Les mesures de protection pour la prévention du risque chimique telles que la ventilation générale, la ventilation localisée de type table aspirante, le port de gants et de masques de protection contre les poussières, sont peu mises en œuvre par les professionnels. Ceci est d’autant plus critique que les locaux sont le plus souvent de petite taille.

Recommandations de l’Anses (Agence nationale de sécurité sanitaire de l’alimentation, de l’environnement et du travail)

  • aux professionnels exerçant une activité de soin et de décoration de l’ongle : renforcer la mise en œuvre de mesures de prévention du risque chimique, afin de réduire les expositions à des agents chimiques dangereux au minimum : recherche de produits de substitution, utilisation de tables aspirantes et port d’équipements de protection individuelle adaptés ;
  • aux metteurs sur le marché de produits cosmétiques destinés aux activités de soin et de décoration de l’ongle : mettre en œuvre à court et moyen termes le développement et/ou le remplacement de produits afin de supprimer les expositions à la source de différents agents chimiques dangereux, en particulier les monomères méthacryliques polymérisables, le toluène, l’acétaldéhyde,… ; en seconde intention,développer des produits/techniques avec lesquels le professionnel n’entrerait pas en contact (« no-touch ») dans les cas où la substitution de l’agent dangereux ne pourrait être possible techniquement ;
  • aux pouvoirs publics : s’assurer que l’évaluation des risques des professionnels soit :
    • réalisée par les metteurs sur le marché ;
    • systématiquement prise en compte dans le cadre des évaluations de la sécurité chimique des ingrédients cosmétiques réalisées par le comité scientifique européen pour la sécurité des consommateurs.

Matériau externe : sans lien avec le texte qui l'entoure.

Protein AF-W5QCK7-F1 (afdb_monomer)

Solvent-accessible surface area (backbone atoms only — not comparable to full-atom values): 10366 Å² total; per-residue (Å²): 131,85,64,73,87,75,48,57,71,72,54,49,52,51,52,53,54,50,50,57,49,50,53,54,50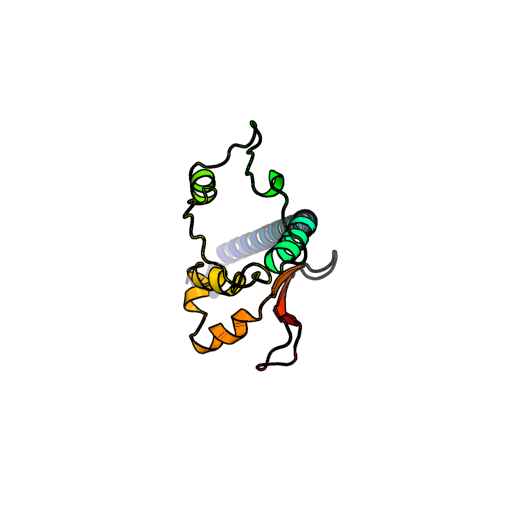,52,55,51,51,52,52,49,52,51,55,50,51,54,48,52,54,59,50,48,63,67,45,43,64,56,52,53,51,47,44,30,40,43,55,52,75,39,82,81,50,77,70,77,72,50,90,73,80,58,95,84,61,89,70,55,69,69,58,60,57,71,67,59,78,82,86,73,88,70,93,64,100,64,77,86,65,80,28,51,81,45,53,55,44,52,49,38,61,70,37,74,82,45,30,80,68,61,48,86,81,48,51,76,58,37,53,39,45,69,46,76,48,78,48,68,51,58,95,92,51,75,92,50,54,32,42,36,41,32,34,52,96,57,94,8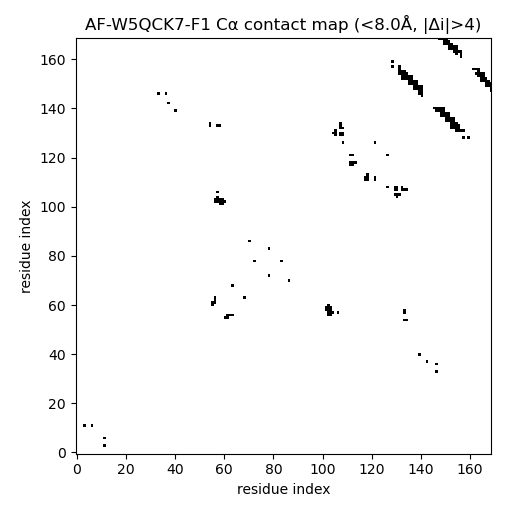9,54,88,62,50,63,52,77,50,115

Nearest PDB structures (foldseek):
  7un3-assembly1_C  TM=9.080E-01  e=7.318E-14  Homo sapiens
  7un3-assembly1_B  TM=9.060E-01  e=1.807E-13  Homo sapiens
  6k00-assembly1_A  TM=7.900E-01  e=5.534E-12  Caenorhabditis elegans
  8xaa-assembly2_H  TM=7.692E-01  e=1.555E-11  Caenorhabditis elegans
  9b31-assembly1_D  TM=7.274E-01  e=1.458E-08  Saccharomyces cerevisiae

Foldseek 3Di:
DPDLVPDDPVVVVVVVVVVVVVVVVVVVVVVVVVVVLVVVVVVLVVCVVVQVVVLCQQQVVDDDDPVRLDDDDDPPDPDDVVVVVVSDDDPPPDPDDDPPDRGNFLVVVVVLCPDVVSVVVDDPVCSVVSRQFRHWDKAFDDPPDPGDIKIWTAGDDDDPDDDRIDIDD

Secondary structure (DSSP, 8-state):
---GGGS-HHHHHHHHHHHHHHHHHHHHHHHHHHHHHHHHHHHHHHHHHHHHHHHHHHTTSSPPPHHHHS----TT----HHHHHHT--------------SSSTTHHHHHHHHSHHHHTT--TTTHHHHTTEEEEEEEEPPTTS-S-EEEEEEE-S-SS-S-SEEEE-

Radius of gyration: 24.89 Å; Cα contacts (8 Å, |Δi|>4): 121; chains: 1; bounding box: 48×48×73 Å

Structure (mmCIF, N/CA/C/O backbone):
data_AF-W5QCK7-F1
#
_entry.id   AF-W5QCK7-F1
#
loop_
_atom_site.group_PDB
_atom_site.id
_atom_site.type_symbol
_atom_site.label_atom_id
_atom_site.label_alt_id
_atom_site.label_comp_id
_atom_site.label_asym_id
_atom_site.label_entity_id
_atom_site.label_seq_id
_atom_site.pdbx_PDB_ins_code
_atom_site.Cartn_x
_atom_site.Cartn_y
_atom_site.Cartn_z
_atom_site.occupancy
_atom_site.B_iso_or_equiv
_atom_site.auth_seq_id
_atom_site.auth_comp_id
_atom_site.auth_asym_id
_atom_site.auth_atom_id
_atom_site.pdbx_PDB_model_num
ATOM 1 N N . MET A 1 1 ? 1.225 -5.587 -39.181 1.00 51.06 1 MET A N 1
ATOM 2 C CA . MET A 1 1 ? 2.636 -5.551 -38.735 1.00 51.06 1 MET A CA 1
ATOM 3 C C . MET A 1 1 ? 3.491 -5.817 -39.967 1.00 51.06 1 MET A C 1
ATOM 5 O O . MET A 1 1 ? 3.190 -6.780 -40.658 1.00 51.06 1 MET A O 1
ATOM 9 N N . ALA A 1 2 ? 4.437 -4.946 -40.334 1.00 57.25 2 ALA A N 1
ATOM 10 C CA . ALA A 1 2 ? 5.280 -5.203 -41.505 1.00 57.25 2 ALA A CA 1
ATOM 11 C C . ALA A 1 2 ? 6.125 -6.459 -41.250 1.00 57.25 2 ALA A C 1
ATOM 13 O O . ALA A 1 2 ? 6.773 -6.553 -40.209 1.00 57.25 2 ALA A O 1
ATOM 14 N N . ASP A 1 3 ? 6.082 -7.415 -42.174 1.00 78.38 3 ASP A N 1
ATOM 15 C CA . ASP A 1 3 ? 6.831 -8.662 -42.074 1.00 78.38 3 ASP A CA 1
ATOM 16 C C . ASP A 1 3 ? 8.339 -8.370 -42.131 1.00 78.38 3 ASP A C 1
ATOM 18 O O . ASP A 1 3 ? 8.890 -7.986 -43.169 1.00 78.38 3 ASP A O 1
ATOM 22 N N . ILE A 1 4 ? 8.998 -8.504 -40.976 1.00 74.50 4 ILE A N 1
ATOM 23 C CA . ILE A 1 4 ? 10.424 -8.218 -40.798 1.00 74.50 4 ILE A CA 1
ATOM 24 C C . ILE A 1 4 ? 11.270 -9.102 -41.719 1.00 74.50 4 ILE A C 1
ATOM 26 O O . ILE A 1 4 ? 12.332 -8.661 -42.172 1.00 74.50 4 ILE A O 1
ATOM 30 N N . ASP A 1 5 ? 10.801 -10.306 -42.052 1.00 78.75 5 ASP A N 1
ATOM 31 C CA . ASP A 1 5 ? 11.554 -11.263 -42.854 1.00 78.75 5 ASP A CA 1
ATOM 32 C C . ASP A 1 5 ? 11.652 -10.853 -44.323 1.00 78.75 5 ASP A C 1
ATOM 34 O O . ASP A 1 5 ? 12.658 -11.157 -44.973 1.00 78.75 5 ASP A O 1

Formation diplômante harmonisée pour toute personne amenée à exercer une activité de pose de prothèses ongulaires, incluant un module sur la prévention des risques professionnels et les bonnes pratiques de travail.

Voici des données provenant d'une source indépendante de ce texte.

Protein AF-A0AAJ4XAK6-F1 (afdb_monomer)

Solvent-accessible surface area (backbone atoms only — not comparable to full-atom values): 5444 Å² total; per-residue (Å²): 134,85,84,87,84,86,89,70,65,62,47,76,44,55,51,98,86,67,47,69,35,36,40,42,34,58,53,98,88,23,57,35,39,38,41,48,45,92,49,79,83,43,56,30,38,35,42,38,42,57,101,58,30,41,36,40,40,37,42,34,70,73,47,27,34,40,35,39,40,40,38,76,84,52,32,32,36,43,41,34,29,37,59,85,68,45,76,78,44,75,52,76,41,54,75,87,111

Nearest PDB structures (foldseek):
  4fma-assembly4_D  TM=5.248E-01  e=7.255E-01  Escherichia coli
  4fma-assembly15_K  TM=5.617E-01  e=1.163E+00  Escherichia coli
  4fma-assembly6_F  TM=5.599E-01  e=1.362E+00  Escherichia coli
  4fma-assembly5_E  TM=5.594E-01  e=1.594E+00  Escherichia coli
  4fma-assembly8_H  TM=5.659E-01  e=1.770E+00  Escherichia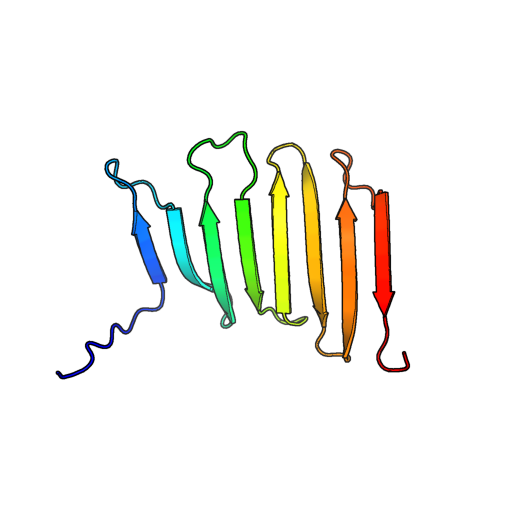 coli

Radius of gyration: 16.21 Å; Cα contacts (8 Å, |Δi|>4): 197; chains: 1; bounding box: 35×38×43 Å

pLDDT: mean 95.84, std 5.62, range [60.41, 98.62]

Secondary structure (DSSP, 8-state):
-PPP----SEEEEE-TTS-EEEEEEEETTEEEEEE--SSTTS-EEEEEEETTEEEEEEE-TTS-EEEEEEETTS-EEEEEE-TTS-EEEEEEE-TT-

Foldseek 3Di:
DDDDDDDDQWDFDADPVRHGAWIWHQDPNWTKIKGDDPDLQAKIWMFIADPFGTKIKIAGPLQWIWMWTQGPQGKTKIFTADSVRDTPDIDIDGPVD

Sequence (97 aa):
MSKKIIKAEELHITDAECNSRLIISIENGFPSIKLQNPNPEFPSAVLELDSKGTHIKFTHPKGNSSYFFLNNEGSSGLVMINEKGERSYEKIVDDKG

Structure (mmCIF, N/CA/C/O backbone):
data_AF-A0AAJ4XAK6-F1
#
_entry.id   AF-A0AAJ4XAK6-F1
#
loop_
_atom_site.group_PDB
_atom_site.id
_atom_site.type_symbol
_atom_site.label_atom_id
_atom_site.label_alt_id
_atom_site.label_comp_id
_atom_site.label_asym_id
_atom_site.label_entity_id
_atom_site.label_seq_id
_atom_site.pdbx_PDB_ins_code
_atom_site.Cartn_x
_atom_site.Cartn_y
_atom_site.Cartn_z
_atom_site.occupancy
_atom_site.B_iso_or_equiv
_atom_site.auth_seq_id
_atom_site.auth_comp_id
_atom_site.auth_asym_id
_atom_site.auth_atom_id
_atom_site.pdbx_PDB_model_num
ATOM 1 N N . MET A 1 1 ? -14.746 -24.740 19.108 1.00 68.81 1 MET A N 1
ATOM 2 C CA . MET A 1 1 ? -15.046 -23.290 19.143 1.00 68.81 1 MET A CA 1
ATOM 3 C C . MET A 1 1 ? -15.554 -22.876 17.770 1.00 68.81 1 MET A C 1
ATOM 5 O O . MET A 1 1 ? -14.937 -23.272 16.788 1.00 68.81 1 MET A O 1
ATOM 9 N N . SER A 1 2 ? -16.675 -22.157 17.674 1.00 83.25 2 SER A N 1
ATOM 10 C CA . SER A 1 2 ? -17.145 -21.608 16.395 1.00 83.25 2 SER A CA 1
ATOM 11 C C . SER A 1 2 ? -16.295 -20.393 16.005 1.00 83.25 2 SER A C 1
ATOM 13 O O . SER A 1 2 ? -15.923 -19.586 16.855 1.00 83.25 2 SER A O 1
ATOM 15 N N . LYS A 1 3 ? -15.948 -20.271 14.719 1.00 89.88 3 LYS A N 1
ATOM 16 C CA . LYS A 1 3 ? -15.271 -19.077 14.194 1.00 89.88 3 LYS A CA 1
ATOM 17 C C . LYS A 1 3 ? -16.276 -17.924 14.135 1.00 89.88 3 LYS A C 1
ATOM 19 O O . LYS A 1 3 ? -17.365 -18.096 13.591 1.00 89.88 3 LYS A O 1
ATOM 24 N N . LYS A 1 4 ? -15.907 -16.748 14.648 1.00 91.56 4 LYS A N 1
ATOM 25 C CA . LYS A 1 4 ? -16.665 -15.508 14.428 1.00 91.56 4 LYS A CA 1
ATOM 26 C C . LYS A 1 4 ? -16.210 -14.890 13.107 1.00 91.56 4 LYS A C 1
ATOM 28 O O . LYS A 1 4 ? -15.021 -14.651 12.927 1.00 91.56 4 LYS A O 1
ATOM 33 N N . ILE A 1 5 ? -17.151 -14.656 12.196 1.00 92.00 5 ILE A N 1
ATOM 34 C CA . ILE A 1 5 ? -16.905 -14.001 10.906 1.00 92.00 5 ILE A CA 1
ATOM 35 C C . ILE A 1 5 ? -17.454 -12.579 10.993 1.00 92.00 5 ILE A C 1
ATOM 37 O O . ILE A 1 5 ? -18.604 -12.391 11.388 1.00 92.00 5 ILE A O 1
ATOM 41 N N . ILE A 1 6 ? -16.637 -11.595 10.624 1.00 91.50 6 ILE A N 1
ATOM 42 C CA . ILE A 1 6 ? -17.050 -10.198 10.463 1.00 91.50 6 ILE A CA 1
ATOM 43 C C . ILE A 1 6 ? -17.132 -9.927 8.960 1.00 91.50 6 ILE A C 1
ATOM 45 O O . ILE A 1 6 ? -16.200 -10.255 8.229 1.00 91.50 6 ILE A O 1
ATOM 49 N N . LYS A 1 7 ? -18.258 -9.373 8.504 1.00 94.12 7 LYS A N 1
ATOM 50 C CA . LYS A 1 7 ? -18.448 -8.900 7.128 1.00 94.12 7 LYS A CA 1
ATOM 51 C C . LYS A 1 7 ? -18.583 -7.385 7.175 1.00 94.12 7 LYS A C 1
ATOM 53 O O . LYS A 1 7 ? -19.487 -6.889 7.842 1.00 94.12 7 LYS A O 1
ATOM 58 N N . ALA A 1 8 ? -17.686 -6.688 6.500 1.00 95.19 8 ALA A N 1
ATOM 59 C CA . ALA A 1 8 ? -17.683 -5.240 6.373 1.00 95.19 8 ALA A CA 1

 En matière de recherche, nécessité d’améliorer les connaissances sur les effets et les expositions ainsi que sur sur l’état de santé de cette population professionnelle et son évolution, concernant entre autres le risque de sensibilisation, de dermatites allergiques de contact, d’asthmes, d’issues indésirables en matière de reproduction et de développement, de pathologies neurologiques, de pathologies auto-immunes voire de cancers.